GIVEN RECORDS Start Marker

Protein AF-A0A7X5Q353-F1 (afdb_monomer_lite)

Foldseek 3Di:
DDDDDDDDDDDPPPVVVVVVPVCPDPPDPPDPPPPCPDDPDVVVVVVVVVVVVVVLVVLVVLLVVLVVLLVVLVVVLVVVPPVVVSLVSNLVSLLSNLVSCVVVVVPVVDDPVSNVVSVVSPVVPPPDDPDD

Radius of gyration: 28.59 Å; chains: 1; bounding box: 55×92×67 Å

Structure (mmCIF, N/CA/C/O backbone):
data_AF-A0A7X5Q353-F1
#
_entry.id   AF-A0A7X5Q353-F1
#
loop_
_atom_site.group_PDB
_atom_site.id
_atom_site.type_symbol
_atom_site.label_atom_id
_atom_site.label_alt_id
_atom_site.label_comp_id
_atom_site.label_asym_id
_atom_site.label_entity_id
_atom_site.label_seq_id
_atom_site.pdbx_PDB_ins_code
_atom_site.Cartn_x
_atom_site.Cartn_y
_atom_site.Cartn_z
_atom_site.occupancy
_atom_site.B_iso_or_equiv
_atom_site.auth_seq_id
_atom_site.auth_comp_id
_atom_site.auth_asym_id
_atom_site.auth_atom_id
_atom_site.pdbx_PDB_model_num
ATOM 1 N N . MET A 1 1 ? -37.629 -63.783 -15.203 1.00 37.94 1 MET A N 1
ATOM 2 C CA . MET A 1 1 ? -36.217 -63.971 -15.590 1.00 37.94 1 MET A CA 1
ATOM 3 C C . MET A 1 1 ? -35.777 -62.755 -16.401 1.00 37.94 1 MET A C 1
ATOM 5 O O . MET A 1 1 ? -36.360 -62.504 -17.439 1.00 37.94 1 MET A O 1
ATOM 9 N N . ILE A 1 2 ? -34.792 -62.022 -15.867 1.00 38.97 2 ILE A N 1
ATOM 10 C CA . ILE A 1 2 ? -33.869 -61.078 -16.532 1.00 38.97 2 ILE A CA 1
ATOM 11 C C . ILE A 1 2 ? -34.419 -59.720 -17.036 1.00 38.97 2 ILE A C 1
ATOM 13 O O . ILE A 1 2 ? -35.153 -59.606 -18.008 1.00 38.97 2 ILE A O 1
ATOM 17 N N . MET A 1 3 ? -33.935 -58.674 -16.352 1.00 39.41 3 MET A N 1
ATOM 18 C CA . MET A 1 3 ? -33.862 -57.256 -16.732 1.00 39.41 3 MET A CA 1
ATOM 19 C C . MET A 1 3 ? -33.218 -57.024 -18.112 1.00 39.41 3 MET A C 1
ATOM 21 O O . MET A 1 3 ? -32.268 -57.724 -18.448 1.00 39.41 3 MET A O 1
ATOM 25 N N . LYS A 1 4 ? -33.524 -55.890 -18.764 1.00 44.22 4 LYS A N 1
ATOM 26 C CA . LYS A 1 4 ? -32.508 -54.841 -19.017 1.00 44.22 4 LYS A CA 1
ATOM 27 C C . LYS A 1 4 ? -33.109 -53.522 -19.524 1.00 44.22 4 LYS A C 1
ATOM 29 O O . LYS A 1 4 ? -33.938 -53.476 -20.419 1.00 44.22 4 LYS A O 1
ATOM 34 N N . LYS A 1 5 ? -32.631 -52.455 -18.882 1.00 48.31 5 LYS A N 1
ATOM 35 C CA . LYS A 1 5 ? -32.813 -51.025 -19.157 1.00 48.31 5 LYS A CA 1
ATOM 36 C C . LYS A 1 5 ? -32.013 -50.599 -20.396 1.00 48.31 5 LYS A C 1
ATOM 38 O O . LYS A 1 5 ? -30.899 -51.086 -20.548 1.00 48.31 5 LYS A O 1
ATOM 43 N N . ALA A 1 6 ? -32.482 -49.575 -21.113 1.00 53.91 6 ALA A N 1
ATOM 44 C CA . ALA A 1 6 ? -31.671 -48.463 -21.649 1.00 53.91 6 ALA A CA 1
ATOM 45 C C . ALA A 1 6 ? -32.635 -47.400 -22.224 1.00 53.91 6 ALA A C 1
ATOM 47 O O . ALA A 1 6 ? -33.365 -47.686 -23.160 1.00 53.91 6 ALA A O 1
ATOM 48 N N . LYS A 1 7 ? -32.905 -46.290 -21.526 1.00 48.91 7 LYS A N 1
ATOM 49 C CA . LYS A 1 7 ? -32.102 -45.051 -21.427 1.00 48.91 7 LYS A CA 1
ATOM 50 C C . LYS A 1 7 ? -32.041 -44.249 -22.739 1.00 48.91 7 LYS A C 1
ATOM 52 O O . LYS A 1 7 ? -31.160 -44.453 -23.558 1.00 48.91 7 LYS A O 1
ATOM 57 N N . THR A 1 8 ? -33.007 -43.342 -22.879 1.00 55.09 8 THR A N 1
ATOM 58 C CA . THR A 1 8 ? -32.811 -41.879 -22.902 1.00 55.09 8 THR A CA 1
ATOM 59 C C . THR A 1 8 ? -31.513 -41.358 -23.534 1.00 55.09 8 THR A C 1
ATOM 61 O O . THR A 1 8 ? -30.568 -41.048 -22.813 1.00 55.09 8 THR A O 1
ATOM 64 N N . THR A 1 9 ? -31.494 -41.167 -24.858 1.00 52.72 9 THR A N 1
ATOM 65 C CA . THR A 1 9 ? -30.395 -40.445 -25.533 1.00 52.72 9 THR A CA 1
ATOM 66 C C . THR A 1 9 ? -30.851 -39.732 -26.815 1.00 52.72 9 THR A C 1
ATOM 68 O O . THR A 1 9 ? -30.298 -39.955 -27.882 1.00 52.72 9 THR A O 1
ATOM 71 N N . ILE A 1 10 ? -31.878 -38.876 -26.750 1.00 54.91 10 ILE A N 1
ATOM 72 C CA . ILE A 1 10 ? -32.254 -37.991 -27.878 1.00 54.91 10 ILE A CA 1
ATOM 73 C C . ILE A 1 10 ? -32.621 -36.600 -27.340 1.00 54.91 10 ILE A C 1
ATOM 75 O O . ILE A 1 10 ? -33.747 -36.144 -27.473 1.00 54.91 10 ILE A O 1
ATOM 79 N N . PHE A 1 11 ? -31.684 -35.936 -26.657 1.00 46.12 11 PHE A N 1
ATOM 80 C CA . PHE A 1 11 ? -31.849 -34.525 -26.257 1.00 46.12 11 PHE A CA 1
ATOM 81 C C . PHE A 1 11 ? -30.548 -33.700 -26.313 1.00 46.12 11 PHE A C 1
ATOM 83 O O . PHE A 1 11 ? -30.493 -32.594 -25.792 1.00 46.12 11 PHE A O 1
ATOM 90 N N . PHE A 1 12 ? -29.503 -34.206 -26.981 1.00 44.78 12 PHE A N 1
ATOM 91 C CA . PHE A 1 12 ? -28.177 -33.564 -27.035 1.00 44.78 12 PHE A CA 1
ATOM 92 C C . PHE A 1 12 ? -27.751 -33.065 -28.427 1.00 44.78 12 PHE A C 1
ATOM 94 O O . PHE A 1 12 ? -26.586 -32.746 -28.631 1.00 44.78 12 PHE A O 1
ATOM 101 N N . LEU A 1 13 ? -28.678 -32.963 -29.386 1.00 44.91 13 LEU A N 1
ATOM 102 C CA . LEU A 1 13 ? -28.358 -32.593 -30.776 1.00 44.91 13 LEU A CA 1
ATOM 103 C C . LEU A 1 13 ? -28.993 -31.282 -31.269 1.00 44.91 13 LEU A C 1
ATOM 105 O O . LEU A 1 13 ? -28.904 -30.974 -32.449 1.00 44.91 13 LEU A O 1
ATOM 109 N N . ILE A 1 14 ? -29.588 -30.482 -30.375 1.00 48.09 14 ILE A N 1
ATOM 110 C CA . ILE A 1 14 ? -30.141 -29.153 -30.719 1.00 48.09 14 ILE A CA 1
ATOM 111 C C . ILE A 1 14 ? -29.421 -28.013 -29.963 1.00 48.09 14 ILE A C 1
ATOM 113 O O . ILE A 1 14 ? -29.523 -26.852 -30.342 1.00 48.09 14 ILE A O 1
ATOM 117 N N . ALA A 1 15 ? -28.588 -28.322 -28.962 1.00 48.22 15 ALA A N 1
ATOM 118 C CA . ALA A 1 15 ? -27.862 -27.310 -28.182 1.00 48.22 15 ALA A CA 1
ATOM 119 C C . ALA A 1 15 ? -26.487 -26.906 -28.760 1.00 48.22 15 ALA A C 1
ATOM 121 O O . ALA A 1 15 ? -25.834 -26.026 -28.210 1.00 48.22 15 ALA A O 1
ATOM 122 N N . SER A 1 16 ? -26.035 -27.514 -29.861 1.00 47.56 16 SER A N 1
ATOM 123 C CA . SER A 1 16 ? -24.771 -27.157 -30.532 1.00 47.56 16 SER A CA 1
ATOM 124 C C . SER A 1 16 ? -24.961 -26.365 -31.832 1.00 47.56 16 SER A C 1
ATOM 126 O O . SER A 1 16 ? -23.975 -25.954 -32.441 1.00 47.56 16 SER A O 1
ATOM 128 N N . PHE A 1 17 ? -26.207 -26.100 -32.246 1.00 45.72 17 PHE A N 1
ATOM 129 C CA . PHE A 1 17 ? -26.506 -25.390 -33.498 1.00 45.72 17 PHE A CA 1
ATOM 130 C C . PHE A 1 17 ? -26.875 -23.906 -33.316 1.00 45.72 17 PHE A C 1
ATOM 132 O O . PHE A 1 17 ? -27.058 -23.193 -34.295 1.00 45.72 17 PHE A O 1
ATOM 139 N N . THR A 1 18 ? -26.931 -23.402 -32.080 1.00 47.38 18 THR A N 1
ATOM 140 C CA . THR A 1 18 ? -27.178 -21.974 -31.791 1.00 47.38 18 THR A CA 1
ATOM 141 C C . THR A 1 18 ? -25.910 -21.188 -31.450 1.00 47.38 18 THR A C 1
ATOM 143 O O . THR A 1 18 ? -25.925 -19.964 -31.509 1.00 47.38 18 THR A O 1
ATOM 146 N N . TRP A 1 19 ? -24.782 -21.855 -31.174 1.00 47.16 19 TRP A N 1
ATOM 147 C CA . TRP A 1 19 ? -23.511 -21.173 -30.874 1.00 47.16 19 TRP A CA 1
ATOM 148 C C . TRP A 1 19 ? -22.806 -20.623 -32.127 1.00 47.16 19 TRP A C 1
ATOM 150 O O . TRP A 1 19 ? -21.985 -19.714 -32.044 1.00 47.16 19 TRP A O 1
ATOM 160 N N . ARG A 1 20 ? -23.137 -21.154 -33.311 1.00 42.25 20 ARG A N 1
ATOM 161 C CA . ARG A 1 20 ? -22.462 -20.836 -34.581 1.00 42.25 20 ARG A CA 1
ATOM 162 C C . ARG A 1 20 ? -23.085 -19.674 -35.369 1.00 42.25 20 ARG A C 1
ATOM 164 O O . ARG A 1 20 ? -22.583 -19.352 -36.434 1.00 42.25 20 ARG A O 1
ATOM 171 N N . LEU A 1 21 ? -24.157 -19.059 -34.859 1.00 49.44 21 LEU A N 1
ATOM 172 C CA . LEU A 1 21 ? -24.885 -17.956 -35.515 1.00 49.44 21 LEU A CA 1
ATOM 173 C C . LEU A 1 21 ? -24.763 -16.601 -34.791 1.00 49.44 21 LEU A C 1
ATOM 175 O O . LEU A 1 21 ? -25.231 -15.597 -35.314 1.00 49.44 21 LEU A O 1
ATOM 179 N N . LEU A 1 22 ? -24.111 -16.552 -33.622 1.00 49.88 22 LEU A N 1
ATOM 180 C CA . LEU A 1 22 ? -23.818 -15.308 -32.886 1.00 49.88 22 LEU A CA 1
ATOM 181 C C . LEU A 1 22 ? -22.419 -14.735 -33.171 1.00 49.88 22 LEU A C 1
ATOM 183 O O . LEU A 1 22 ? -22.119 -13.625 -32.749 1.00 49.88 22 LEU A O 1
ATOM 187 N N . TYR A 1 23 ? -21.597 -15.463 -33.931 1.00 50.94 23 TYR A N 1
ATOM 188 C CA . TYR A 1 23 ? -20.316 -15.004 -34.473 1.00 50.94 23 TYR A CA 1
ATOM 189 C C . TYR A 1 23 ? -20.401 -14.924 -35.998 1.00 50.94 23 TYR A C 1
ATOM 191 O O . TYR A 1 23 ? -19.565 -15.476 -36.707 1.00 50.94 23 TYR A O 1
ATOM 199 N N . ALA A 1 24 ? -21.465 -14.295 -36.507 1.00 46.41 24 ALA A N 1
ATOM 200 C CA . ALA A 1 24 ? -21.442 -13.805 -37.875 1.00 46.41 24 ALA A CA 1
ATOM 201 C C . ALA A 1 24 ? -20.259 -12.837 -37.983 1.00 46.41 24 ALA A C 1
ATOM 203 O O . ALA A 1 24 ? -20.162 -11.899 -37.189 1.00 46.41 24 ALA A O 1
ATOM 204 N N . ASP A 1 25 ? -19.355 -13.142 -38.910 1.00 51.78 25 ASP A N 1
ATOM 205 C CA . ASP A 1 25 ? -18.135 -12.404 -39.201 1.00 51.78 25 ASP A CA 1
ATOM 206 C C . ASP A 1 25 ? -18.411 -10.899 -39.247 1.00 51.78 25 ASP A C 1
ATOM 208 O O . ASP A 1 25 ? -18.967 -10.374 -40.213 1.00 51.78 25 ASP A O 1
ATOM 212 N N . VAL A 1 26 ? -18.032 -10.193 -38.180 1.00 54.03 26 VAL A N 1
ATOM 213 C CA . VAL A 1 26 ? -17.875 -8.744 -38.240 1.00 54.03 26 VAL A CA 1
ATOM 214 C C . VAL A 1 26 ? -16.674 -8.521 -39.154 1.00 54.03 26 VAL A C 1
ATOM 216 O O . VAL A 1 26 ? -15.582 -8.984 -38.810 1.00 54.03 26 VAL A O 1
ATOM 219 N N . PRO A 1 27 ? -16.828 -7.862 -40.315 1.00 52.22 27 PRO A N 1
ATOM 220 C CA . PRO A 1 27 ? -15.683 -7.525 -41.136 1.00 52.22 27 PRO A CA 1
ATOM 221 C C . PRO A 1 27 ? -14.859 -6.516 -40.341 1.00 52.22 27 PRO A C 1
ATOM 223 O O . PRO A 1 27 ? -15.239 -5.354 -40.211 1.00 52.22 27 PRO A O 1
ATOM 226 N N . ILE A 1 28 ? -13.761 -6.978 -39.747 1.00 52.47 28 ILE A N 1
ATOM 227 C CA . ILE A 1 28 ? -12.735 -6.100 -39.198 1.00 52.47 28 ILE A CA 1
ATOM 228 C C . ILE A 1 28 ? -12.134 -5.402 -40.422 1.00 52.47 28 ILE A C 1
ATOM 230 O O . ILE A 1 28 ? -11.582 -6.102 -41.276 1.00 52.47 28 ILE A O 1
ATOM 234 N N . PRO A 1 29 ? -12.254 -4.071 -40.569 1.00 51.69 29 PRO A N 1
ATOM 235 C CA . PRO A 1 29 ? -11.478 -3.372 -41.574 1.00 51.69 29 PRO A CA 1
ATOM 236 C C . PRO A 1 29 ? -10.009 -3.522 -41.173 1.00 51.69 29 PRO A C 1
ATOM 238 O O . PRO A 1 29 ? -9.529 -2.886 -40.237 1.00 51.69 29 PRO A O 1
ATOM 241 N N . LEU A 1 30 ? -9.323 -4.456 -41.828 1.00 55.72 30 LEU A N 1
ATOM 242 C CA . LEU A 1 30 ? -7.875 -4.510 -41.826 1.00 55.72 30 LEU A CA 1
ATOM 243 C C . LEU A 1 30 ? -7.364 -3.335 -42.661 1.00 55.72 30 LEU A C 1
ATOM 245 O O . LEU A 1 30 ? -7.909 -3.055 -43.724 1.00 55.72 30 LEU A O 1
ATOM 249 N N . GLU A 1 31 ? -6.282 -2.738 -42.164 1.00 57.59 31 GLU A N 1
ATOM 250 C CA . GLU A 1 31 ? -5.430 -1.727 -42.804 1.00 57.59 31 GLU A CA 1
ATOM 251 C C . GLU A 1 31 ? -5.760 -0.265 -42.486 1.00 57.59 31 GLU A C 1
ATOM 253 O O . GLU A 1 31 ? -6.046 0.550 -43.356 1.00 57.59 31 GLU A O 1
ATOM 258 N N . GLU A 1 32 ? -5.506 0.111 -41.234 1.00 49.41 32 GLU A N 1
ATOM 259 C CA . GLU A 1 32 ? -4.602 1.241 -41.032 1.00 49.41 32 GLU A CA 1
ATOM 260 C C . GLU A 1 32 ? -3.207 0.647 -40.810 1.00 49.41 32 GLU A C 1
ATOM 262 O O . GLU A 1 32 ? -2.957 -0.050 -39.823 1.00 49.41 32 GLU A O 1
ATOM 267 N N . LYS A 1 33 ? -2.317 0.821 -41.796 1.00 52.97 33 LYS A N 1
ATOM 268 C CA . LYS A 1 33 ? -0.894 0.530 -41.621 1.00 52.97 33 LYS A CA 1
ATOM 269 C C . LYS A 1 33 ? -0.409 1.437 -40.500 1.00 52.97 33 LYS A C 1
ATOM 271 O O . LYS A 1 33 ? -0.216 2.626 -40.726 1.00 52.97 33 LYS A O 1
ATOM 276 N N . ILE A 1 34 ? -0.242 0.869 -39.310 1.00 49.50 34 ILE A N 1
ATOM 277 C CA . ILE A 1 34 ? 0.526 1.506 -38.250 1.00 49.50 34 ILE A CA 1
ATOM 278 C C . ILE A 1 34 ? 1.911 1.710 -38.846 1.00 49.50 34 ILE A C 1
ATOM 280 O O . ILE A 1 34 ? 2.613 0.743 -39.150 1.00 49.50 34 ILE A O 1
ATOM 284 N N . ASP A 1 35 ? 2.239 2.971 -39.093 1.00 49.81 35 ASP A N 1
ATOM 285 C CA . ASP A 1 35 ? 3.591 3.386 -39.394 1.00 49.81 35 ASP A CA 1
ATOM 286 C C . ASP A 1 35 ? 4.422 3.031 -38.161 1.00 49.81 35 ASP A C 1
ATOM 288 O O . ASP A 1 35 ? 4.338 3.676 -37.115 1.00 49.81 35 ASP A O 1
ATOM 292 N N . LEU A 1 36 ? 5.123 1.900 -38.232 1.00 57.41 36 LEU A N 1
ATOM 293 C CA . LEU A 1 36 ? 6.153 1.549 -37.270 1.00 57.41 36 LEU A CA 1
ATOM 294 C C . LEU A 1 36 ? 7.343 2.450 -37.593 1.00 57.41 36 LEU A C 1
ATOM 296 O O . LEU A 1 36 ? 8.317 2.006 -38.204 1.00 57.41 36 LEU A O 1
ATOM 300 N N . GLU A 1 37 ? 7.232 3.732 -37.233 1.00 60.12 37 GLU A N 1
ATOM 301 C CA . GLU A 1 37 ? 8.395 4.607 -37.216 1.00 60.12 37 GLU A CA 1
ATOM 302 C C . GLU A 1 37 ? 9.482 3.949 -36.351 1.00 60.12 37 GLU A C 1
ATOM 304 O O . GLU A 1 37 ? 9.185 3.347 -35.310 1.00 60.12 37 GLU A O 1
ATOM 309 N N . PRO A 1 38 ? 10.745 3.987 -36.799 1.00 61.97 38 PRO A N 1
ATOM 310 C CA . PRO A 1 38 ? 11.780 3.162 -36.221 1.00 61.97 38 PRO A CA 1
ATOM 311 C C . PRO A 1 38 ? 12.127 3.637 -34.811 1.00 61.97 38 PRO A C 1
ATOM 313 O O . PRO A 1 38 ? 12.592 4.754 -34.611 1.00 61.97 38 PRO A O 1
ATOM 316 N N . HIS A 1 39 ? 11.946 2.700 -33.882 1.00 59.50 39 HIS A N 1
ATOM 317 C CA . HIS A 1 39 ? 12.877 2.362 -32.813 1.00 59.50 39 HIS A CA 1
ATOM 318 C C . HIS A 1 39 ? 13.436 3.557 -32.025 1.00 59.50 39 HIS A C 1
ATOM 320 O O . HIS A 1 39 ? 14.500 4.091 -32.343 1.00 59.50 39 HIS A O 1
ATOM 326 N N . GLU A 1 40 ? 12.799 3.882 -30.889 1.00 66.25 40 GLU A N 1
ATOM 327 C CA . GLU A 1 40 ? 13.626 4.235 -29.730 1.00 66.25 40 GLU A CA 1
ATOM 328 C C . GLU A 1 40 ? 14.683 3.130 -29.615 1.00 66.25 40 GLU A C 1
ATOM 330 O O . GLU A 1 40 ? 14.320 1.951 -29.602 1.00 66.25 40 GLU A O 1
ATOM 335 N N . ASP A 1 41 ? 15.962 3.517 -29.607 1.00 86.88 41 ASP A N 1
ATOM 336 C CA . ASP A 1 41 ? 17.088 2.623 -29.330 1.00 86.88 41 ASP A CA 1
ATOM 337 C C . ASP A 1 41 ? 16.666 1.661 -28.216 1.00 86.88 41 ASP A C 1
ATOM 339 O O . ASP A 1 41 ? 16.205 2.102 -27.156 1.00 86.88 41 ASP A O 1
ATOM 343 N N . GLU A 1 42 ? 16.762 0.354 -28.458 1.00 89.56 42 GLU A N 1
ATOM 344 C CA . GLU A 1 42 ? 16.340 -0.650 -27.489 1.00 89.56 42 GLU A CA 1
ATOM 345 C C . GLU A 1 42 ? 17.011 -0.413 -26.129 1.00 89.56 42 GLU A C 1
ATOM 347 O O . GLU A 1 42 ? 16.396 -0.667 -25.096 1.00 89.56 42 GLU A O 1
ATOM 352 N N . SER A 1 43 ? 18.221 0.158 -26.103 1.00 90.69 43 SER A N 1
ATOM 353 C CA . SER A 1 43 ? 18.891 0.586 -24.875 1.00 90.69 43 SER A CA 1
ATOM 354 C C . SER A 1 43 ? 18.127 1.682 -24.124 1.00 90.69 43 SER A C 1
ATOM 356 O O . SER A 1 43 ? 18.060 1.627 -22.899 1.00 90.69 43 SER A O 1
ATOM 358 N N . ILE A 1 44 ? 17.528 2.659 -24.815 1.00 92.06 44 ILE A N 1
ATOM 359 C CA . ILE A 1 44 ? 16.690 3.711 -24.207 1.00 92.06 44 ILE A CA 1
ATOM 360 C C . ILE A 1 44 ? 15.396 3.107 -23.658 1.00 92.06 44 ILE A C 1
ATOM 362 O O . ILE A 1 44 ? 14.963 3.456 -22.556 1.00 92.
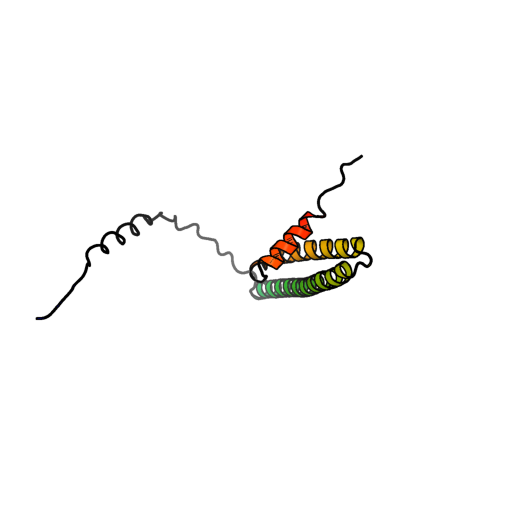06 44 ILE A O 1
ATOM 366 N N . VAL A 1 45 ? 14.789 2.179 -24.401 1.00 92.69 45 VAL A N 1
ATOM 367 C CA . VAL A 1 45 ? 13.591 1.463 -23.944 1.00 92.69 45 VAL A CA 1
ATOM 368 C C . VAL A 1 45 ? 13.903 0.662 -22.680 1.00 92.69 45 VAL A C 1
ATOM 370 O O . VAL A 1 45 ? 13.158 0.747 -21.703 1.00 92.69 45 VAL A O 1
ATOM 373 N N . ILE A 1 46 ? 15.024 -0.068 -22.664 1.00 94.44 46 ILE A N 1
ATOM 374 C CA . ILE A 1 46 ? 15.487 -0.825 -21.496 1.00 94.44 46 ILE A CA 1
ATOM 375 C C . ILE A 1 46 ? 15.768 0.105 -20.312 1.00 94.44 46 ILE A C 1
ATOM 377 O O . ILE A 1 46 ? 15.328 -0.201 -19.206 1.00 94.44 46 ILE A O 1
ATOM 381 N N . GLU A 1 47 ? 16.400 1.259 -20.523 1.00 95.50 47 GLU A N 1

GIVEN RECORDS End Marker

### PROBLEM REQUIREMENTS
Proceeding from the line containing "ATOM 268 C CA" through the line containing "ATOM 288 O O", transcribe the lines above exactly, both end lines included.

### ANSWER AREA
ATOM 268 C CA . LYS A 1 33 ? -0.894 0.530 -41.621 1.00 52.97 33 LYS A CA 1
ATOM 269 C C . LYS A 1 33 ? -0.409 1.437 -40.500 1.00 52.97 33 LYS A C 1
ATOM 271 O O . LYS A 1 33 ? -0.216 2.626 -40.726 1.00 52.97 33 LYS A O 1
ATOM 276 N N . ILE A 1 34 ? -0.242 0.869 -39.310 1.00 49.50 34 ILE A N 1
ATOM 277 C CA . ILE A 1 34 ? 0.526 1.506 -38.250 1.00 49.50 34 ILE A CA 1
ATOM 278 C C . ILE A 1 34 ? 1.911 1.710 -38.846 1.00 49.50 34 ILE A C 1
ATOM 280 O O . ILE A 1 34 ? 2.613 0.743 -39.150 1.00 49.50 34 ILE A O 1
ATOM 284 N N . ASP A 1 35 ? 2.239 2.971 -39.093 1.00 49.81 35 ASP A N 1
ATOM 285 C CA . ASP A 1 35 ? 3.591 3.386 -39.394 1.00 49.81 35 ASP A CA 1
ATOM 286 C C . ASP A 1 35 ? 4.422 3.031 -38.161 1.00 49.81 35 ASP A C 1
ATOM 288 O O . ASP A 1 35 ? 4.338 3.676 -37.115 1.00 49.81 35 ASP A O 1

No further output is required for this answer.